Data for review:
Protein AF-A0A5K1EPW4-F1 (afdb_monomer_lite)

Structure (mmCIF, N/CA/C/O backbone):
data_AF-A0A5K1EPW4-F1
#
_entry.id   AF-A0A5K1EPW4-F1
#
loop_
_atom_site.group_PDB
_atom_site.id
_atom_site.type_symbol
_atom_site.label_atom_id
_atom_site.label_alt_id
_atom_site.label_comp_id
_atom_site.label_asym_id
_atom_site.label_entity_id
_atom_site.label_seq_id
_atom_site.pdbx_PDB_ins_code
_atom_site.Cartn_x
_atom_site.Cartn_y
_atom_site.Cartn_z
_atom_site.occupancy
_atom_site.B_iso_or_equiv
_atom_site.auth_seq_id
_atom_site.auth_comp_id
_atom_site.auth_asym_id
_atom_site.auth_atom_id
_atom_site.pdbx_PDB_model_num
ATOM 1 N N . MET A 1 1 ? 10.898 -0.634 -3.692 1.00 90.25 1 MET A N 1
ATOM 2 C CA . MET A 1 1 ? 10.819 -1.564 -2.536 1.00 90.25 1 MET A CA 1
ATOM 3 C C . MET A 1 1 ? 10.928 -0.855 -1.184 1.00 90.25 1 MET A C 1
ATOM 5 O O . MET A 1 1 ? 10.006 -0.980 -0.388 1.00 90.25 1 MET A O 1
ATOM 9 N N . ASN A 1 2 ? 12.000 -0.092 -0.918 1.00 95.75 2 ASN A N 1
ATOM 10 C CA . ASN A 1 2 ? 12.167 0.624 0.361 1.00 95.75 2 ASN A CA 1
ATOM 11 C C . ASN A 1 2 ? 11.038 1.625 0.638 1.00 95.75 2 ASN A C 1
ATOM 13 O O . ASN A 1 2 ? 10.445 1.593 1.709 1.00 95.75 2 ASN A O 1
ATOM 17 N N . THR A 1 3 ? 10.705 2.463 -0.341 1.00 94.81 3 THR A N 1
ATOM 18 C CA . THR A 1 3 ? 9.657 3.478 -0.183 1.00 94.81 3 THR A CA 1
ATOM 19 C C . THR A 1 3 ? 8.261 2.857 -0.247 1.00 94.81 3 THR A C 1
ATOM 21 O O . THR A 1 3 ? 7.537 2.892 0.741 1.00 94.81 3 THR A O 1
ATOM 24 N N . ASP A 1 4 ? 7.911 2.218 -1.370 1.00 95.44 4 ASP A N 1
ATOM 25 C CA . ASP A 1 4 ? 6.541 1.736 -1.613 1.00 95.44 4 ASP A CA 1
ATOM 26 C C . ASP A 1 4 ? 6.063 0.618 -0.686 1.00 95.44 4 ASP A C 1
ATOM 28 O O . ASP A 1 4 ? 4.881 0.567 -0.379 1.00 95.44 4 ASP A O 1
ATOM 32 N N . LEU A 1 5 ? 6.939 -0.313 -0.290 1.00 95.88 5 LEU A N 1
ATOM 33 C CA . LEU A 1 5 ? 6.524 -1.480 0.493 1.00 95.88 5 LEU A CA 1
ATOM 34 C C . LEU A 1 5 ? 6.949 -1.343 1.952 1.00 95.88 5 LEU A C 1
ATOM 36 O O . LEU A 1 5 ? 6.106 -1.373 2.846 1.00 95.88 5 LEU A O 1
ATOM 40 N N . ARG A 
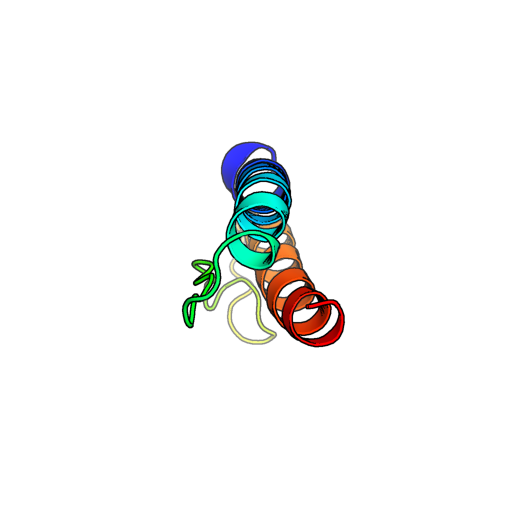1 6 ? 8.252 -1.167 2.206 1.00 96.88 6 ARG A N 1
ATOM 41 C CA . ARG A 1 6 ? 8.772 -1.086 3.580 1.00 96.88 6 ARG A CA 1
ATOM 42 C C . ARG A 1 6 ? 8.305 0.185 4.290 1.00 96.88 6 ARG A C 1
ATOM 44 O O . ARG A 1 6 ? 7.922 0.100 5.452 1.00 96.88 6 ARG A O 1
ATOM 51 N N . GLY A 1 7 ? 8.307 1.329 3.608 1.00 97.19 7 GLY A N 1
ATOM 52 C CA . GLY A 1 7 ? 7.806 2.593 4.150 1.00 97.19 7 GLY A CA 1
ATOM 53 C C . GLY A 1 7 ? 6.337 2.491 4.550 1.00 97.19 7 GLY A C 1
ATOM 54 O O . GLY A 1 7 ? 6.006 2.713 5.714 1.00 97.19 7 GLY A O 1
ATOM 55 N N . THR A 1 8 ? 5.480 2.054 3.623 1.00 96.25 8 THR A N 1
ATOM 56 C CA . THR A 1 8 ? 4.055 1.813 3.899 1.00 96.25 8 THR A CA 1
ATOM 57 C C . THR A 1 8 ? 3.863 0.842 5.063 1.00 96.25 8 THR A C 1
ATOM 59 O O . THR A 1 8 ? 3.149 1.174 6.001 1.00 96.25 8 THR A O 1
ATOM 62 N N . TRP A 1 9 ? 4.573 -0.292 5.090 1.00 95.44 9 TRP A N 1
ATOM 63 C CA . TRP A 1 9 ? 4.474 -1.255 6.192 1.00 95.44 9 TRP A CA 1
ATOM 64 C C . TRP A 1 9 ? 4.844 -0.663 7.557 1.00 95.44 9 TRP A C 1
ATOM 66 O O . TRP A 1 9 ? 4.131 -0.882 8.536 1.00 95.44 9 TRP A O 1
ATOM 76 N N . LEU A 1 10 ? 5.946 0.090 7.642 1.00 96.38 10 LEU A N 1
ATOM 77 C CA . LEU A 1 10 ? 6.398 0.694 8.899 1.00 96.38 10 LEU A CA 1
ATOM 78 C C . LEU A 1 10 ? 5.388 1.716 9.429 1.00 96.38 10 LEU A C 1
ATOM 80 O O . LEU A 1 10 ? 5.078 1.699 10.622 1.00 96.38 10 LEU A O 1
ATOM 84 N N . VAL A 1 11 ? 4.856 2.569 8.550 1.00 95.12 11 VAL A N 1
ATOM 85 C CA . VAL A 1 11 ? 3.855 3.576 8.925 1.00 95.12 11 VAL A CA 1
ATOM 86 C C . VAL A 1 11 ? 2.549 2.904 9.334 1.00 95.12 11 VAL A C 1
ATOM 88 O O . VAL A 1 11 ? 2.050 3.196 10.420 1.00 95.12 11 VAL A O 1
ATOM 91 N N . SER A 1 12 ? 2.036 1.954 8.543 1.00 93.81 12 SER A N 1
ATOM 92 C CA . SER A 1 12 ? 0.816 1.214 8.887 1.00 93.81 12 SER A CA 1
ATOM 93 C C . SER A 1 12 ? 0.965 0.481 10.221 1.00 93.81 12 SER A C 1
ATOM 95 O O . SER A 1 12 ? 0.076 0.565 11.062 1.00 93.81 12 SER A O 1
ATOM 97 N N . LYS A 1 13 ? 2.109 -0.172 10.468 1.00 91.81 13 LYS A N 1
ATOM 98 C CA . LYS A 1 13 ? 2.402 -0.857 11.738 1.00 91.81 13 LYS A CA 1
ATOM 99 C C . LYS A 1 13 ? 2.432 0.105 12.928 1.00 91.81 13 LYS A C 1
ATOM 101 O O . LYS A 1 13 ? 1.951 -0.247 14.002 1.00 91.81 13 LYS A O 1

About this exercise:
Word for word, reproduce the listing above; no image should be carried over.

Output of the task:
Protein AF-A0A5K1EPW4-F1 (afdb_monomer_lite)

Structure (mmCIF, N/CA/C/O backbone):
data_AF-A0A5K1EPW4-F1
#
_entry.id   AF-A0A5K1EPW4-F1
#
loop_
_atom_site.group_PDB
_atom_site.id
_atom_site.type_symbol
_atom_site.label_atom_id
_atom_site.label_alt_id
_atom_site.label_comp_id
_atom_site.label_asym_id
_atom_site.label_entity_id
_atom_site.label_seq_id
_atom_site.pdbx_PDB_ins_code
_atom_site.Cartn_x
_atom_site.Cartn_y
_atom_site.Cartn_z
_atom_site.occupancy
_atom_site.B_iso_or_equiv
_atom_site.auth_seq_id
_atom_site.auth_comp_id
_atom_site.auth_asym_id
_atom_site.auth_atom_id
_atom_site.pdbx_PDB_model_num
ATOM 1 N N . MET A 1 1 ? 10.898 -0.634 -3.692 1.00 90.25 1 MET A N 1
ATOM 2 C CA . MET A 1 1 ? 10.819 -1.564 -2.536 1.00 90.25 1 MET A CA 1
ATOM 3 C C . MET A 1 1 ? 10.928 -0.855 -1.184 1.00 90.25 1 MET A C 1
ATOM 5 O O . MET A 1 1 ? 10.006 -0.980 -0.388 1.00 90.25 1 MET A O 1
ATOM 9 N N . ASN A 1 2 ? 12.000 -0.092 -0.918 1.00 95.75 2 ASN A N 1
ATOM 10 C CA . ASN A 1 2 ? 12.167 0.624 0.361 1.00 95.75 2 ASN A CA 1
ATOM 11 C C . ASN A 1 2 ? 11.038 1.625 0.638 1.00 95.75 2 ASN A C 1
ATOM 13 O O . ASN A 1 2 ? 10.445 1.593 1.709 1.00 95.75 2 ASN A O 1
ATOM 17 N N . THR A 1 3 ? 10.705 2.463 -0.341 1.00 94.81 3 THR A N 1
ATOM 18 C CA . THR A 1 3 ? 9.657 3.478 -0.183 1.00 94.81 3 THR A CA 1
ATOM 19 C C . THR A 1 3 ? 8.261 2.857 -0.247 1.00 94.81 3 THR A C 1
ATOM 21 O O . THR A 1 3 ? 7.537 2.892 0.741 1.00 94.81 3 THR A O 1
ATOM 24 N N . ASP A 1 4 ? 7.911 2.218 -1.370 1.00 95.44 4 ASP A N 1
ATOM 25 C CA . ASP A 1 4 ? 6.541 1.736 -1.613 1.00 95.44 4 ASP A CA 1
ATOM 26 C C . ASP A 1 4 ? 6.063 0.618 -0.686 1.00 95.44 4 ASP A C 1
ATOM 28 O O . ASP A 1 4 ? 4.881 0.567 -0.379 1.00 95.44 4 ASP A O 1
ATOM 32 N N . LEU A 1 5 ? 6.939 -0.313 -0.290 1.00 95.88 5 LEU A N 1
ATOM 33 C CA . LEU A 1 5 ? 6.524 -1.480 0.493 1.00 95.88 5 LEU A CA 1
ATOM 34 C C . LEU A 1 5 ? 6.949 -1.343 1.952 1.00 95.88 5 LEU A C 1
ATOM 36 O O . LEU A 1 5 ? 6.106 -1.373 2.846 1.00 95.88 5 LEU A O 1
ATOM 40 N N . ARG A 
1 6 ? 8.252 -1.167 2.206 1.00 96.88 6 ARG A N 1
ATOM 41 C CA . ARG A 1 6 ? 8.772 -1.086 3.580 1.00 96.88 6 ARG A CA 1
ATOM 42 C C . ARG A 1 6 ? 8.305 0.185 4.290 1.00 96.88 6 ARG A C 1
ATOM 44 O O . ARG A 1 6 ? 7.922 0.100 5.452 1.00 96.88 6 ARG A O 1
ATOM 51 N N . GLY A 1 7 ? 8.307 1.329 3.608 1.00 97.19 7 GLY A N 1
ATOM 52 C CA . GLY A 1 7 ? 7.806 2.593 4.150 1.00 97.19 7 GLY A CA 1
ATOM 53 C C . GLY A 1 7 ? 6.337 2.491 4.550 1.00 97.19 7 GLY A C 1
ATOM 54 O O . GLY A 1 7 ? 6.006 2.713 5.714 1.00 97.19 7 GLY A O 1
ATOM 55 N N . THR A 1 8 ? 5.480 2.054 3.623 1.00 96.25 8 THR A N 1
ATOM 56 C CA . THR A 1 8 ? 4.055 1.813 3.899 1.00 96.25 8 THR A CA 1
ATOM 57 C C . THR A 1 8 ? 3.863 0.842 5.063 1.00 96.25 8 THR A C 1
ATOM 59 O O . THR A 1 8 ? 3.149 1.174 6.001 1.00 96.25 8 THR A O 1
ATOM 62 N N . TRP A 1 9 ? 4.573 -0.292 5.090 1.00 95.44 9 TRP A N 1
ATOM 63 C CA . TRP A 1 9 ? 4.474 -1.255 6.192 1.00 95.44 9 TRP A CA 1
ATOM 64 C C . TRP A 1 9 ? 4.844 -0.663 7.557 1.00 95.44 9 TRP A C 1
ATOM 66 O O . TRP A 1 9 ? 4.131 -0.882 8.536 1.00 95.44 9 TRP A O 1
ATOM 76 N N . LEU A 1 10 ? 5.946 0.090 7.642 1.00 96.38 10 LEU A N 1
ATOM 77 C CA . LEU A 1 10 ? 6.398 0.694 8.899 1.00 96.38 10 LEU A CA 1
ATOM 78 C C . LEU A 1 10 ? 5.388 1.716 9.429 1.00 96.38 10 LEU A C 1
ATOM 80 O O . LEU A 1 10 ? 5.078 1.699 10.622 1.00 96.38 10 LEU A O 1
ATOM 84 N N . VAL A 1 11 ? 4.856 2.569 8.550 1.00 95.12 11 VAL A N 1
ATOM 85 C CA . VAL A 1 11 ? 3.855 3.576 8.925 1.00 95.12 11 VAL A CA 1
ATOM 86 C C . VAL A 1 11 ? 2.549 2.904 9.334 1.00 95.12 11 VAL A C 1
ATOM 88 O O . VAL A 1 11 ? 2.050 3.196 10.420 1.00 95.12 11 VAL A O 1
ATOM 91 N N . SER A 1 12 ? 2.036 1.954 8.543 1.00 93.81 12 SER A N 1
ATOM 92 C CA . SER A 1 12 ? 0.816 1.214 8.887 1.00 93.81 12 SER A CA 1
ATOM 93 C C . SER A 1 12 ? 0.965 0.481 10.221 1.00 93.81 12 SER A C 1
ATOM 95 O O . SER A 1 12 ? 0.076 0.565 11.062 1.00 93.81 12 SER A O 1
ATOM 97 N N . LYS A 1 13 ? 2.109 -0.172 10.468 1.00 91.81 13 LYS A N 1
ATOM 98 C CA . LYS A 1 13 ? 2.402 -0.857 11.738 1.00 91.81 13 LYS A CA 1
ATOM 99 C C . LYS A 1 13 ? 2.432 0.105 12.928 1.00 91.81 13 LYS A C 1
ATOM 101 O O . LYS A 1 13 ? 1.951 -0.247 14.002 1.00 91.81 13 LYS A O 1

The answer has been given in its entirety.